= Beginning of Section =

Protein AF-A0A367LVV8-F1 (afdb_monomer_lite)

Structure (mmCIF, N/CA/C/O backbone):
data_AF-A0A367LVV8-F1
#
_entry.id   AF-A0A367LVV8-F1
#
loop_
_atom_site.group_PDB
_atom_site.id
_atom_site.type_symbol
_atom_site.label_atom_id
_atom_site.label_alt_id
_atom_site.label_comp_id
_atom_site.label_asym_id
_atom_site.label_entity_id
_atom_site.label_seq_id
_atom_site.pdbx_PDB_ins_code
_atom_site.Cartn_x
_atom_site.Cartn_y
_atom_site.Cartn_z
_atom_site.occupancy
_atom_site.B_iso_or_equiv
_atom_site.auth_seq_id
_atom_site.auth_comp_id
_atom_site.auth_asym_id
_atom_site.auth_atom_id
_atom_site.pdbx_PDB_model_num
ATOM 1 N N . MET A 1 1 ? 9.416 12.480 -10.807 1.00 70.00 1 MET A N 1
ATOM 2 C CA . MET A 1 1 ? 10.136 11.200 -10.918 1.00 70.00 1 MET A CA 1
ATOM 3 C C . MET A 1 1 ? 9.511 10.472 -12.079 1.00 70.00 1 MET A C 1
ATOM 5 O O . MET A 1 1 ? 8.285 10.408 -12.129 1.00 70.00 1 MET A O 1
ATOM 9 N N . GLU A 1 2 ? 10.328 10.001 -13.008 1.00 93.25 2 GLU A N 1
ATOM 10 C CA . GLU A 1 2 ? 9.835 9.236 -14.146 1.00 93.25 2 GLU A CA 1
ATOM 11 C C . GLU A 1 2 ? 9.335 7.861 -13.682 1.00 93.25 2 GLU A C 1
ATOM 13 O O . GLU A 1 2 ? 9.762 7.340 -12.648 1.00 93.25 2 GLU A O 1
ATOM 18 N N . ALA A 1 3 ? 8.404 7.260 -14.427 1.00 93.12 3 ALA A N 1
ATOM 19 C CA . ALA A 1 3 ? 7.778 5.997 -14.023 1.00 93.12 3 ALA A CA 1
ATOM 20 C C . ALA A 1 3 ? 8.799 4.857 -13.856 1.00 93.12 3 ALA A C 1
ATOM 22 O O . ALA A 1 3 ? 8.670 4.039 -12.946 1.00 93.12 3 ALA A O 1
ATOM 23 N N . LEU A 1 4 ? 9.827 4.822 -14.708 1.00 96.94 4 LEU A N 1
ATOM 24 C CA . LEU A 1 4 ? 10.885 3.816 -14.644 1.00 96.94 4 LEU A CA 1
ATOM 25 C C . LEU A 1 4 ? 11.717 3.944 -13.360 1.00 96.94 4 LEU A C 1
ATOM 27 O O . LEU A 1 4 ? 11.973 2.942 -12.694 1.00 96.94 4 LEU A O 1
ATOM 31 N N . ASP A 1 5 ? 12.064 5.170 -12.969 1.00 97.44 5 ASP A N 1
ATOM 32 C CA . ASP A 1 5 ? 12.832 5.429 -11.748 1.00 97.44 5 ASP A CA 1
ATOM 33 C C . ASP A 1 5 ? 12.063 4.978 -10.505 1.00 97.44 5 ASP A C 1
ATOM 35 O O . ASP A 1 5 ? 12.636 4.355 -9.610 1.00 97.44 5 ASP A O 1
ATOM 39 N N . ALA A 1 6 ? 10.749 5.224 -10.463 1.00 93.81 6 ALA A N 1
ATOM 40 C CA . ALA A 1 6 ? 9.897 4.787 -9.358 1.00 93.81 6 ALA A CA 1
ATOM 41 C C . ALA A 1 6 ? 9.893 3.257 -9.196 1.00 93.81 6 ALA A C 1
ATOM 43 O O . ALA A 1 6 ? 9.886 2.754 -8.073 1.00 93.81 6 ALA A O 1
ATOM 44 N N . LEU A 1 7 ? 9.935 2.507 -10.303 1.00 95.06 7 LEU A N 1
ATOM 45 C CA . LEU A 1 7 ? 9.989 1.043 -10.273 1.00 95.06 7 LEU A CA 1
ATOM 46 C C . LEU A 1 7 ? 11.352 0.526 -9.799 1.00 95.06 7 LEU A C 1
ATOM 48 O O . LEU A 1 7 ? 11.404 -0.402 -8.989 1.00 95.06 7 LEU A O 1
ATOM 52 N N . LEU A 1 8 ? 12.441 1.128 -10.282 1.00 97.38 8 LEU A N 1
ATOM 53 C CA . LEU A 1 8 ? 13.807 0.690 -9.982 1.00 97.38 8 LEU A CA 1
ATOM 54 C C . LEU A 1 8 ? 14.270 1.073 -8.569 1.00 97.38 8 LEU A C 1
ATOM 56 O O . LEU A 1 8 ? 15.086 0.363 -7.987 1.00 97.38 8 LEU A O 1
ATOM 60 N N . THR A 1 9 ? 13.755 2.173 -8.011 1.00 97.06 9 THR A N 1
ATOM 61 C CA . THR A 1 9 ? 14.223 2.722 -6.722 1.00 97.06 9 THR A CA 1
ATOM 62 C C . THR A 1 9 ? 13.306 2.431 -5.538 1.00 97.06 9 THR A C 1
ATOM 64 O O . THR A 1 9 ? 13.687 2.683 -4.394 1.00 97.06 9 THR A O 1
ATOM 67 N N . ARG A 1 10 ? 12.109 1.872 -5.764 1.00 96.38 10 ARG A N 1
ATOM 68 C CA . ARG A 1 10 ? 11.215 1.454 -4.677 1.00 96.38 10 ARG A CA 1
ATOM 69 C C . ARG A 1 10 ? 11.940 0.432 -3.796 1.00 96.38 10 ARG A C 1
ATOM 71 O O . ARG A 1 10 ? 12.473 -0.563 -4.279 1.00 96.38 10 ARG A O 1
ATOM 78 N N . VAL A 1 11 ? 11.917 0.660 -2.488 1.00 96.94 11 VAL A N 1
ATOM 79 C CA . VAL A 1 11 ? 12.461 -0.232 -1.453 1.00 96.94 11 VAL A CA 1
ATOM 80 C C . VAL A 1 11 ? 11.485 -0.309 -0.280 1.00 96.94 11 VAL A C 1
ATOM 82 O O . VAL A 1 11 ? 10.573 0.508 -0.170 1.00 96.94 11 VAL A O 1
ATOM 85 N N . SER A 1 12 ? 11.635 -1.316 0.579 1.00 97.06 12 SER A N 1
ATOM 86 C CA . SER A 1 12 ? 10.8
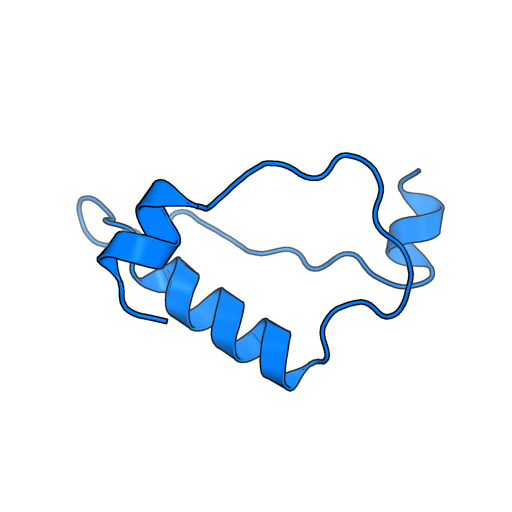15 -1.449 1.789 1.00 97.06 12 SER A CA 1
ATOM 87 C C . SER A 1 12 ? 11.471 -0.716 2.959 1.00 97.06 12 SER A C 1
ATOM 89 O O . SER A 1 12 ? 12.658 -0.907 3.216 1.00 97.06 12 SER A O 1
ATOM 91 N N . HIS A 1 13 ? 10.694 0.072 3.705 1.00 96.19 13 HIS A N 1
ATOM 92 C CA . HIS A 1 13 ? 11.147 0.756 4.920 1.00 96.19 13 HIS A CA 1
ATOM 93 C C . HIS A 1 13 ? 10.485 0.135 6.154 1.00 96.19 13 HIS A C 1
ATOM 95 O O . HIS A 1 13 ? 9.266 0.171 6.287 1.00 96.19 13 HIS A O 1
ATOM 101 N N . ALA A 1 14 ? 11.285 -0.438 7.059 1.00 95.56 14 ALA A N 1
ATOM 102 C CA . ALA A 1 14 ? 10.780 -1.162 8.233 1.00 95.56 14 ALA A CA 1
ATOM 103 C C . ALA A 1 14 ? 10.448 -0.264 9.439 1.00 95.56 14 ALA A C 1
ATOM 105 O O . ALA A 1 14 ? 9.740 -0.689 10.346 1.00 95.56 14 ALA A O 1
ATOM 106 N N . ARG A 1 15 ? 10.986 0.960 9.485 1.00 95.00 15 ARG A N 1
ATOM 107 C CA . ARG A 1 15 ? 10.770 1.917 10.576 1.00 95.00 15 ARG A CA 1
ATOM 108 C C . ARG A 1 15 ? 10.262 3.219 9.981 1.00 95.00 15 ARG A C 1
ATOM 110 O O . ARG A 1 15 ? 10.976 3.853 9.210 1.00 95.00 15 ARG A O 1
ATOM 117 N N . LEU A 1 16 ? 9.033 3.577 10.330 1.00 94.44 16 LEU A N 1
ATOM 118 C CA . LEU A 1 16 ? 8.368 4.803 9.901 1.00 94.44 16 LEU A CA 1
ATOM 119 C C . LEU A 1 16 ? 8.174 5.712 11.115 1.00 94.44 16 LEU A C 1
ATOM 121 O O . LEU A 1 16 ? 8.061 5.231 12.243 1.00 94.44 16 LEU A O 1
ATOM 125 N N . SER A 1 17 ? 8.132 7.016 10.878 1.00 94.38 17 SER A N 1
ATOM 126 C CA . SER A 1 17 ? 7.851 8.031 11.890 1.00 94.38 17 SER A CA 1
ATOM 127 C C . SER A 1 17 ? 6.738 8.948 11.407 1.00 94.38 17 SER A C 1
ATOM 129 O O . SER A 1 17 ? 6.419 8.976 10.218 1.00 94.38 17 SER A O 1
ATOM 131 N N . ASP A 1 18 ? 6.177 9.722 12.327 1.00 94.19 18 ASP A N 1
ATOM 132 C CA . ASP A 1 18 ? 5.281 10.813 11.966 1.00 94.19 18 ASP A CA 1
ATOM 133 C C . ASP A 1 18 ? 6.015 11.904 11.152 1.00 94.19 18 ASP A C 1
ATOM 135 O O . ASP A 1 18 ? 7.238 12.057 11.289 1.00 94.19 18 ASP A O 1
ATOM 139 N N . PRO A 1 19 ? 5.283 12.674 10.322 1.00 94.88 19 PRO A N 1
ATOM 140 C CA . PRO A 1 19 ? 3.842 12.563 10.076 1.00 94.88 19 PRO A CA 1
ATOM 141 C C . PRO A 1 19 ? 3.483 11.448 9.081 1.00 94.88 19 PRO A C 1
ATOM 143 O O . PRO A 1 19 ? 4.199 11.190 8.113 1.00 94.88 19 PRO A O 1
ATOM 146 N N . ALA A 1 20 ? 2.323 10.825 9.291 1.00 94.81 20 ALA A N 1
ATOM 147 C CA . ALA A 1 20 ? 1.678 10.006 8.269 1.00 94.81 20 ALA A CA 1
ATOM 148 C C . ALA A 1 20 ? 1.279 10.857 7.037 1.00 94.81 20 ALA A C 1
ATOM 150 O O . ALA A 1 20 ? 1.191 12.085 7.143 1.00 94.81 20 ALA A O 1
ATOM 151 N N . PRO A 1 21 ? 1.017 10.234 5.870 1.00 96.62 21 PRO A N 1
ATOM 152 C CA . PRO A 1 21 ? 0.514 10.953 4.701 1.00 96.62 21 PRO A CA 1
ATOM 153 C C . PRO A 1 21 ? -0.779 11.727 4.998 1.00 96.62 21 PRO A C 1
ATOM 155 O O . PRO A 1 21 ? -1.638 11.244 5.734 1.00 96.62 21 PRO A O 1
ATOM 158 N N . SER A 1 22 ? -0.931 12.909 4.396 1.00 97.12 22 SER A N 1
ATOM 159 C CA . SER A 1 22 ? -2.142 13.728 4.531 1.00 97.12 22 SER A CA 1
ATOM 160 C C . SER A 1 22 ? -3.362 13.061 3.873 1.00 97.12 22 SER A C 1
ATOM 162 O O . SER A 1 22 ? -3.197 12.192 3.007 1.00 97.12 22 SER A O 1
ATOM 164 N N . PRO A 1 23 ? -4.595 13.497 4.198 1.00 96.38 23 PRO A N 1
ATOM 165 C CA . PRO A 1 23 ? -5.804 12.991 3.547 1.00 96.38 23 PRO A CA 1
ATOM 166 C C . PRO A 1 23 ? -5.761 13.084 2.012 1.00 96.38 23 PRO A C 1
ATOM 168 O O . PRO A 1 23 ? -6.151 12.148 1.314 1.00 96.38 23 PRO A O 1
ATOM 171 N N . GLU A 1 24 ? -5.221 14.174 1.468 1.00 98.06 24 GLU A N 1
ATOM 172 C CA . GLU A 1 24 ? -5.097 14.400 0.023 1.00 98.06 24 GLU A CA 1
ATOM 173 C C . GLU A 1 24 ? -4.062 13.462 -0.609 1.00 98.06 24 GLU A C 1
ATOM 175 O O . GLU A 1 24 ? -4.245 12.968 -1.726 1.00 98.06 24 GLU A O 1
ATOM 180 N N . GLN A 1 25 ? -2.968 13.188 0.108 1.00 97.75 25 GLN A N 1
ATOM 181 C CA . GLN A 1 25 ? -1.966 12.219 -0.327 1.00 97.75 25 GLN A CA 1
ATOM 182 C C . GLN A 1 25 ? -2.548 10.799 -0.330 1.00 97.75 25 GLN A C 1
ATOM 184 O O . GLN A 1 25 ? -2.326 10.061 -1.291 1.00 97.75 25 GLN A O 1
ATOM 189 N N . LEU A 1 26 ? -3.330 10.432 0.691 1.00 97.31 26 LEU A N 1
ATOM 190 C CA . LEU A 1 26 ? -4.006 9.135 0.781 1.00 97.31 26 LEU A CA 1
ATOM 191 C C . LEU A 1 26 ? -5.038 8.936 -0.337 1.00 97.31 26 LEU A C 1
ATOM 193 O 
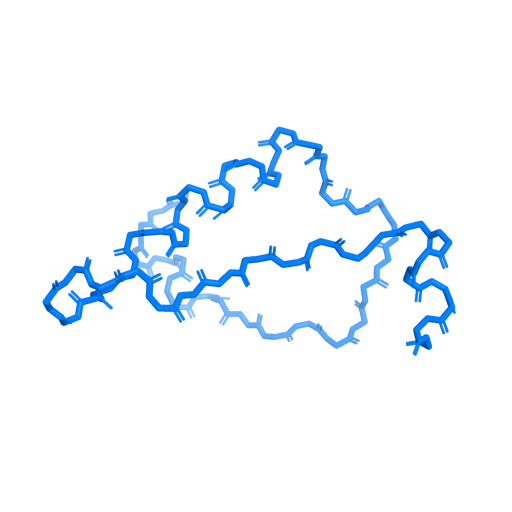O . LEU A 1 26 ? -5.005 7.897 -0.996 1.00 97.31 26 LEU A O 1
ATOM 197 N N . ASP A 1 27 ? -5.895 9.925 -0.617 1.00 97.19 27 ASP A N 1
ATOM 198 C CA . ASP A 1 27 ? -6.853 9.858 -1.737 1.00 97.19 27 ASP A CA 1
ATOM 199 C C . ASP A 1 27 ? -6.131 9.591 -3.067 1.00 97.19 27 ASP A C 1
ATOM 201 O O . ASP A 1 27 ? -6.499 8.682 -3.822 1.00 97.19 27 ASP A O 1
ATOM 205 N N . ARG A 1 28 ? -5.031 10.311 -3.321 1.00 97.75 28 ARG A N 1
ATOM 206 C CA . ARG A 1 28 ? -4.218 10.098 -4.522 1.00 97.75 28 ARG A CA 1
ATOM 207 C C . ARG A 1 28 ? -3.618 8.691 -4.568 1.00 97.75 28 ARG A C 1
ATOM 209 O O . ARG A 1 28 ? -3.653 8.064 -5.628 1.00 97.75 28 ARG A O 1
ATOM 216 N N . LEU A 1 29 ? -3.084 8.190 -3.453 1.00 96.69 29 LEU A N 1
ATOM 217 C CA . LEU A 1 29 ? -2.507 6.844 -3.368 1.00 96.69 29 LEU A CA 1
ATOM 218 C C . LEU A 1 29 ? -3.551 5.762 -3.645 1.00 96.69 29 LEU A C 1
ATOM 220 O O . LEU A 1 29 ? -3.293 4.866 -4.451 1.00 96.69 29 LEU A O 1
ATOM 224 N N . PHE A 1 30 ? -4.742 5.868 -3.052 1.00 96.31 30 PHE A N 1
ATOM 225 C CA . PHE A 1 30
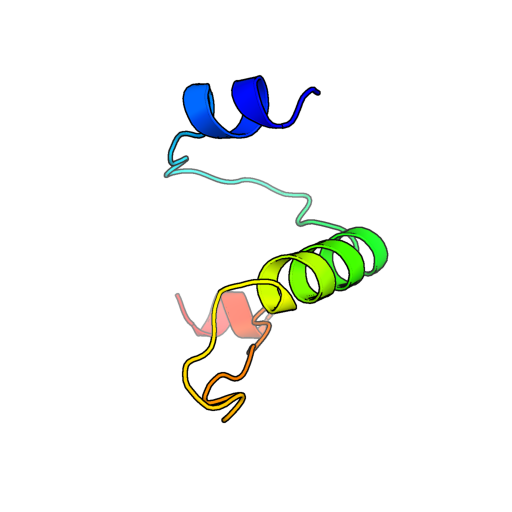 ? -5.813 4.908 -3.300 1.00 96.31 30 PHE A CA 1
ATOM 226 C C . PHE A 1 30 ? -6.231 4.913 -4.769 1.00 96.31 30 PHE A C 1
ATOM 228 O O . PHE A 1 30 ? -6.269 3.845 -5.375 1.00 96.31 30 PHE A O 1
ATOM 235 N N . ARG A 1 31 ? -6.436 6.087 -5.386 1.00 95.75 31 ARG A N 1
ATOM 236 C CA . ARG A 1 31 ? -6.761 6.198 -6.824 1.00 95.75 31 ARG A CA 1
ATOM 237 C C . ARG A 1 31 ? -5.717 5.541 -7.724 1.00 95.75 31 ARG A C 1
ATOM 239 O O . ARG A 1 31 ? -6.088 4.882 -8.694 1.00 95.75 31 ARG A O 1
ATOM 246 N N . VAL A 1 32 ? -4.431 5.714 -7.413 1.00 95.19 32 VAL A N 1
ATOM 247 C CA . VAL A 1 32 ? -3.337 5.059 -8.148 1.00 95.19 32 VAL A CA 1
ATOM 248 C C . VAL A 1 32 ? -3.403 3.543 -7.964 1.00 95.19 32 VAL A C 1
ATOM 250 O O . VAL A 1 32 ? -3.332 2.813 -8.951 1.00 95.19 32 VAL A O 1
ATOM 253 N N . ALA A 1 33 ? -3.610 3.060 -6.737 1.00 95.50 33 ALA A N 1
ATOM 254 C CA . ALA A 1 33 ? -3.714 1.630 -6.454 1.00 95.50 33 ALA A CA 1
ATOM 255 C C . ALA A 1 33 ? -4.884 0.958 -7.204 1.00 95.50 33 ALA A C 1
ATOM 257 O O . ALA A 1 33 ? -4.756 -0.188 -7.632 1.00 95.50 33 ALA A O 1
ATOM 258 N N . LEU A 1 34 ? -5.977 1.687 -7.475 1.00 94.44 34 LEU A N 1
ATOM 259 C CA . LEU A 1 34 ? -7.120 1.185 -8.261 1.00 94.44 34 LEU A CA 1
ATOM 260 C C . LEU A 1 34 ? -6.806 0.920 -9.736 1.00 94.44 34 LEU A C 1
ATOM 262 O O . LEU A 1 34 ? -7.655 0.406 -10.465 1.00 94.44 34 LEU A O 1
ATOM 266 N N . ARG A 1 35 ? -5.617 1.303 -10.210 1.00 94.75 35 ARG A N 1
ATOM 267 C CA . ARG A 1 3
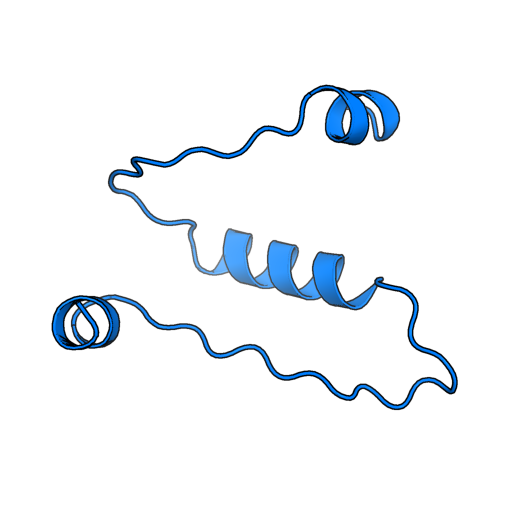5 ? -5.158 1.020 -11.575 1.00 94.75 35 ARG A CA 1
ATOM 268 C C . ARG A 1 35 ? -4.463 -0.331 -11.710 1.00 94.75 35 ARG A C 1
ATOM 270 O O . ARG A 1 35 ? -4.087 -0.679 -12.829 1.00 94.75 35 ARG A O 1
ATOM 277 N N . ALA A 1 36 ? -4.311 -1.081 -10.616 1.00 95.81 36 ALA A N 1
ATOM 278 C CA . ALA A 1 36 ? -3.835 -2.456 -10.666 1.00 95.81 36 ALA A CA 1
ATOM 279 C C . ALA A 1 36 ? -4.710 -3.306 -11.613 1.00 95.81 36 ALA A C 1
ATOM 281 O O . ALA A 1 36 ? -5.921 -3.081 -11.700 1.00 95.81 36 ALA A O 1
ATOM 282 N N . PRO A 1 37 ? -4.115 -4.262 -12.349 1.00 96.38 37 PRO A N 1
ATOM 283 C CA . PRO A 1 37 ? -4.871 -5.136 -13.233 1.00 96.38 37 PRO A CA 1
ATOM 284 C C . PRO A 1 37 ? -5.868 -5.976 -12.430 1.00 96.38 37 PRO A C 1
ATOM 286 O O . PRO A 1 37 ? -5.534 -6.547 -11.396 1.00 96.38 37 PRO A O 1
ATOM 289 N N . ASP A 1 38 ? -7.089 -6.060 -12.944 1.00 96.69 38 ASP A N 1
ATOM 290 C CA . ASP A 1 38 ? -8.210 -6.753 -12.318 1.00 96.69 38 ASP A CA 1
ATOM 291 C C . ASP A 1 38 ? -8.907 -7.604 -13.380 1.00 96.69 38 ASP A C 1
ATOM 293 O O . ASP A 1 38 ? -9.557 -7.088 -14.299 1.00 96.69 38 ASP A O 1
ATOM 297 N N . HIS A 1 39 ? -8.704 -8.919 -13.298 1.00 96.50 39 HIS A N 1
ATOM 298 C CA . HIS A 1 39 ? -9.257 -9.851 -14.268 1.00 96.50 39 HIS A CA 1
ATOM 299 C C . HIS A 1 39 ? -10.782 -9.877 -14.155 1.00 96.50 39 HIS A C 1
ATOM 301 O O . HIS A 1 39 ? -11.334 -10.265 -13.132 1.00 96.50 39 HIS A O 1
ATOM 307 N N . GLY A 1 40 ? -11.464 -9.458 -15.221 1.00 96.12 40 GLY A N 1
ATOM 308 C CA . GLY A 1 40 ? -12.923 -9.356 -15.231 1.00 96.12 40 GLY A CA 1
ATOM 309 C C . GLY A 1 40 ? -13.483 -8.117 -14.522 1.00 96.12 40 GLY A C 1
ATOM 310 O O . GLY A 1 40 ? -14.697 -8.025 -14.385 1.00 96.12 40 GLY A O 1
ATOM 311 N N . GLN A 1 41 ? -12.639 -7.158 -14.113 1.00 93.25 41 GLN A N 1
ATOM 312 C CA . GLN A 1 41 ? -13.057 -5.916 -13.437 1.00 93.25 41 GLN A CA 1
ATOM 313 C C . GLN A 1 41 ? -13.943 -6.153 -12.198 1.00 93.25 41 GLN A C 1
ATOM 315 O O . GLN A 1 41 ? -14.890 -5.403 -11.943 1.00 93.25 41 GLN A O 1
ATOM 320 N N . LEU A 1 42 ? -13.653 -7.209 -11.438 1.00 96.19 42 LEU A N 1
ATOM 321 C CA . LEU A 1 42 ? -14.474 -7.657 -10.313 1.00 96.19 42 LEU A CA 1
ATOM 322 C C . LEU A 1 42 ? -14.405 -6.711 -9.108 1.00 96.19 42 LEU A C 1
ATOM 324 O O . LEU A 1 42 ? -15.277 -6.747 -8.243 1.00 96.19 42 LEU A O 1
ATOM 328 N N . ARG A 1 43 ? -13.364 -5.878 -9.043 1.00 93.62 43 ARG A N 1
ATOM 329 C CA . ARG A 1 43 ? -13.003 -5.015 -7.914 1.00 93.62 43 ARG A CA 1
ATOM 330 C C . ARG A 1 43 ? -13.004 -5.788 -6.589 1.00 93.62 43 ARG A C 1
ATOM 332 O O . ARG A 1 43 ? -13.653 -5.356 -5.637 1.00 93.62 43 ARG A O 1
ATOM 339 N N . PRO A 1 44 ? -12.287 -6.928 -6.488 1.00 94.81 44 PRO A N 1
ATOM 340 C CA . PRO A 1 44 ? -12.379 -7.834 -5.341 1.00 94.81 44 PRO A CA 1
ATOM 341 C C . PRO A 1 44 ? -11.561 -7.342 -4.131 1.00 94.81 44 PRO A C 1
ATOM 343 O O . PRO A 1 44 ? -11.042 -8.139 -3.354 1.00 94.81 44 PRO A O 1
ATOM 346 N N . TRP A 1 45 ? -11.388 -6.030 -3.983 1.00 93.38 45 TRP A N 1
ATOM 347 C CA . TRP A 1 45 ? -10.523 -5.411 -2.987 1.00 93.38 45 TRP A CA 1
ATOM 348 C C . TRP A 1 45 ? -11.282 -4.350 -2.193 1.00 93.38 45 TRP A C 1
ATOM 350 O O . TRP A 1 45 ? -12.244 -3.739 -2.655 1.00 93.38 45 TRP A O 1
ATOM 360 N N . ARG A 1 46 ? -10.816 -4.116 -0.968 1.00 94.88 46 ARG A N 1
ATOM 361 C CA . ARG A 1 46 ? -11.300 -3.060 -0.082 1.00 94.88 46 ARG A CA 1
ATOM 362 C C . ARG A 1 46 ? -10.115 -2.504 0.691 1.00 94.88 46 ARG A C 1
ATOM 364 O O . ARG A 1 46 ? -9.396 -3.265 1.330 1.00 94.88 46 ARG A O 1
ATOM 371 N N . PHE A 1 47 ? -9.940 -1.187 0.667 1.00 95.50 47 PHE A N 1
ATOM 372 C CA . PHE A 1 47 ? -8.993 -0.529 1.561 1.00 95.50 47 PHE A CA 1
ATOM 373 C C . PHE A 1 47 ? -9.651 -0.259 2.911 1.00 95.50 47 PHE A C 1
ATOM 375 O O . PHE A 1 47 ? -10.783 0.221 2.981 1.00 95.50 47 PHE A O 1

= End of Section =

* [AIM OF THE EXERCISE]
What you return from the records above should be exactly everything from the line with "ATOM 198 C CA" down to the line with "ATOM 267 C CA . ARG A 1 3", both kept, and no pictures.

* [OUTPUT OF THE TASK]
ATOM 198 C CA . ASP A 1 27 ? -6.853 9.858 -1.737 1.00 97.19 27 ASP A CA 1
ATOM 199 C C . ASP A 1 27 ? -6.131 9.591 -3.067 1.00 97.19 27 ASP A C 1
ATOM 201 O O . ASP A 1 27 ? -6.499 8.682 -3.822 1.00 97.19 27 ASP A O 1
ATOM 205 N N . ARG A 1 28 ? -5.031 10.311 -3.321 1.00 97.75 28 ARG A N 1
ATOM 206 C CA . ARG A 1 28 ? -4.218 10.098 -4.522 1.00 97.75 28 ARG A CA 1
ATOM 207 C C . ARG A 1 28 ? -3.618 8.691 -4.568 1.00 97.75 28 ARG A C 1
ATOM 209 O O . ARG A 1 28 ? -3.653 8.064 -5.628 1.00 97.75 28 ARG A O 1
ATOM 216 N N . LEU A 1 29 ? -3.084 8.190 -3.453 1.00 96.69 29 LEU A N 1
ATOM 217 C CA . LEU A 1 29 ? -2.507 6.844 -3.368 1.00 96.69 29 LEU A CA 1
ATOM 218 C C . LEU A 1 29 ? -3.551 5.762 -3.645 1.00 96.69 29 LEU A C 1
ATOM 220 O O . LEU A 1 29 ? -3.293 4.866 -4.451 1.00 96.69 29 LEU A O 1
ATOM 224 N N . PHE A 1 30 ? -4.742 5.868 -3.052 1.00 96.31 30 PHE A N 1
ATOM 225 C CA . PHE A 1 30
 ? -5.813 4.908 -3.300 1.00 96.31 30 PHE A CA 1
ATOM 226 C C . PHE A 1 30 ? -6.231 4.913 -4.769 1.00 96.31 30 PHE A C 1
ATOM 228 O O . PHE A 1 30 ? -6.269 3.845 -5.375 1.00 96.31 30 PHE A O 1
ATOM 235 N N . ARG A 1 31 ? -6.436 6.087 -5.386 1.00 95.75 31 ARG A N 1
ATOM 236 C CA . ARG A 1 31 ? -6.761 6.198 -6.824 1.00 95.75 31 ARG A CA 1
ATOM 237 C C . ARG A 1 31 ? -5.717 5.541 -7.724 1.00 95.75 31 ARG A C 1
ATOM 239 O O . ARG A 1 31 ? -6.088 4.882 -8.694 1.00 95.75 31 ARG A O 1
ATOM 246 N N . VAL A 1 32 ? -4.431 5.714 -7.413 1.00 95.19 32 VAL A N 1
ATOM 247 C CA . VAL A 1 32 ? -3.337 5.059 -8.148 1.00 95.19 32 VAL A CA 1
ATOM 248 C C . VAL A 1 32 ? -3.403 3.543 -7.964 1.00 95.19 32 VAL A C 1
ATOM 250 O O . VAL A 1 32 ? -3.332 2.813 -8.951 1.00 95.19 32 VAL A O 1
ATOM 253 N N . ALA A 1 33 ? -3.610 3.060 -6.737 1.00 95.50 33 ALA A N 1
ATOM 254 C CA . ALA A 1 33 ? -3.714 1.630 -6.454 1.00 95.50 33 ALA A CA 1
ATOM 255 C C . ALA A 1 33 ? -4.884 0.958 -7.204 1.00 95.50 33 ALA A C 1
ATOM 257 O O . ALA A 1 33 ? -4.756 -0.188 -7.632 1.00 95.50 33 ALA A O 1
ATOM 258 N N . LEU A 1 34 ? -5.977 1.687 -7.475 1.00 94.44 34 LEU A N 1
ATOM 259 C CA . LEU A 1 34 ? -7.120 1.185 -8.261 1.00 94.44 34 LEU A CA 1
ATOM 260 C C . LEU A 1 34 ? -6.806 0.920 -9.736 1.00 94.44 34 LEU A C 1
ATOM 262 O O . LEU A 1 34 ? -7.655 0.406 -10.465 1.00 94.44 34 LEU A O 1
ATOM 266 N N . ARG A 1 35 ? -5.617 1.303 -10.210 1.00 94.75 35 ARG A N 1
ATOM 267 C CA . ARG A 1 3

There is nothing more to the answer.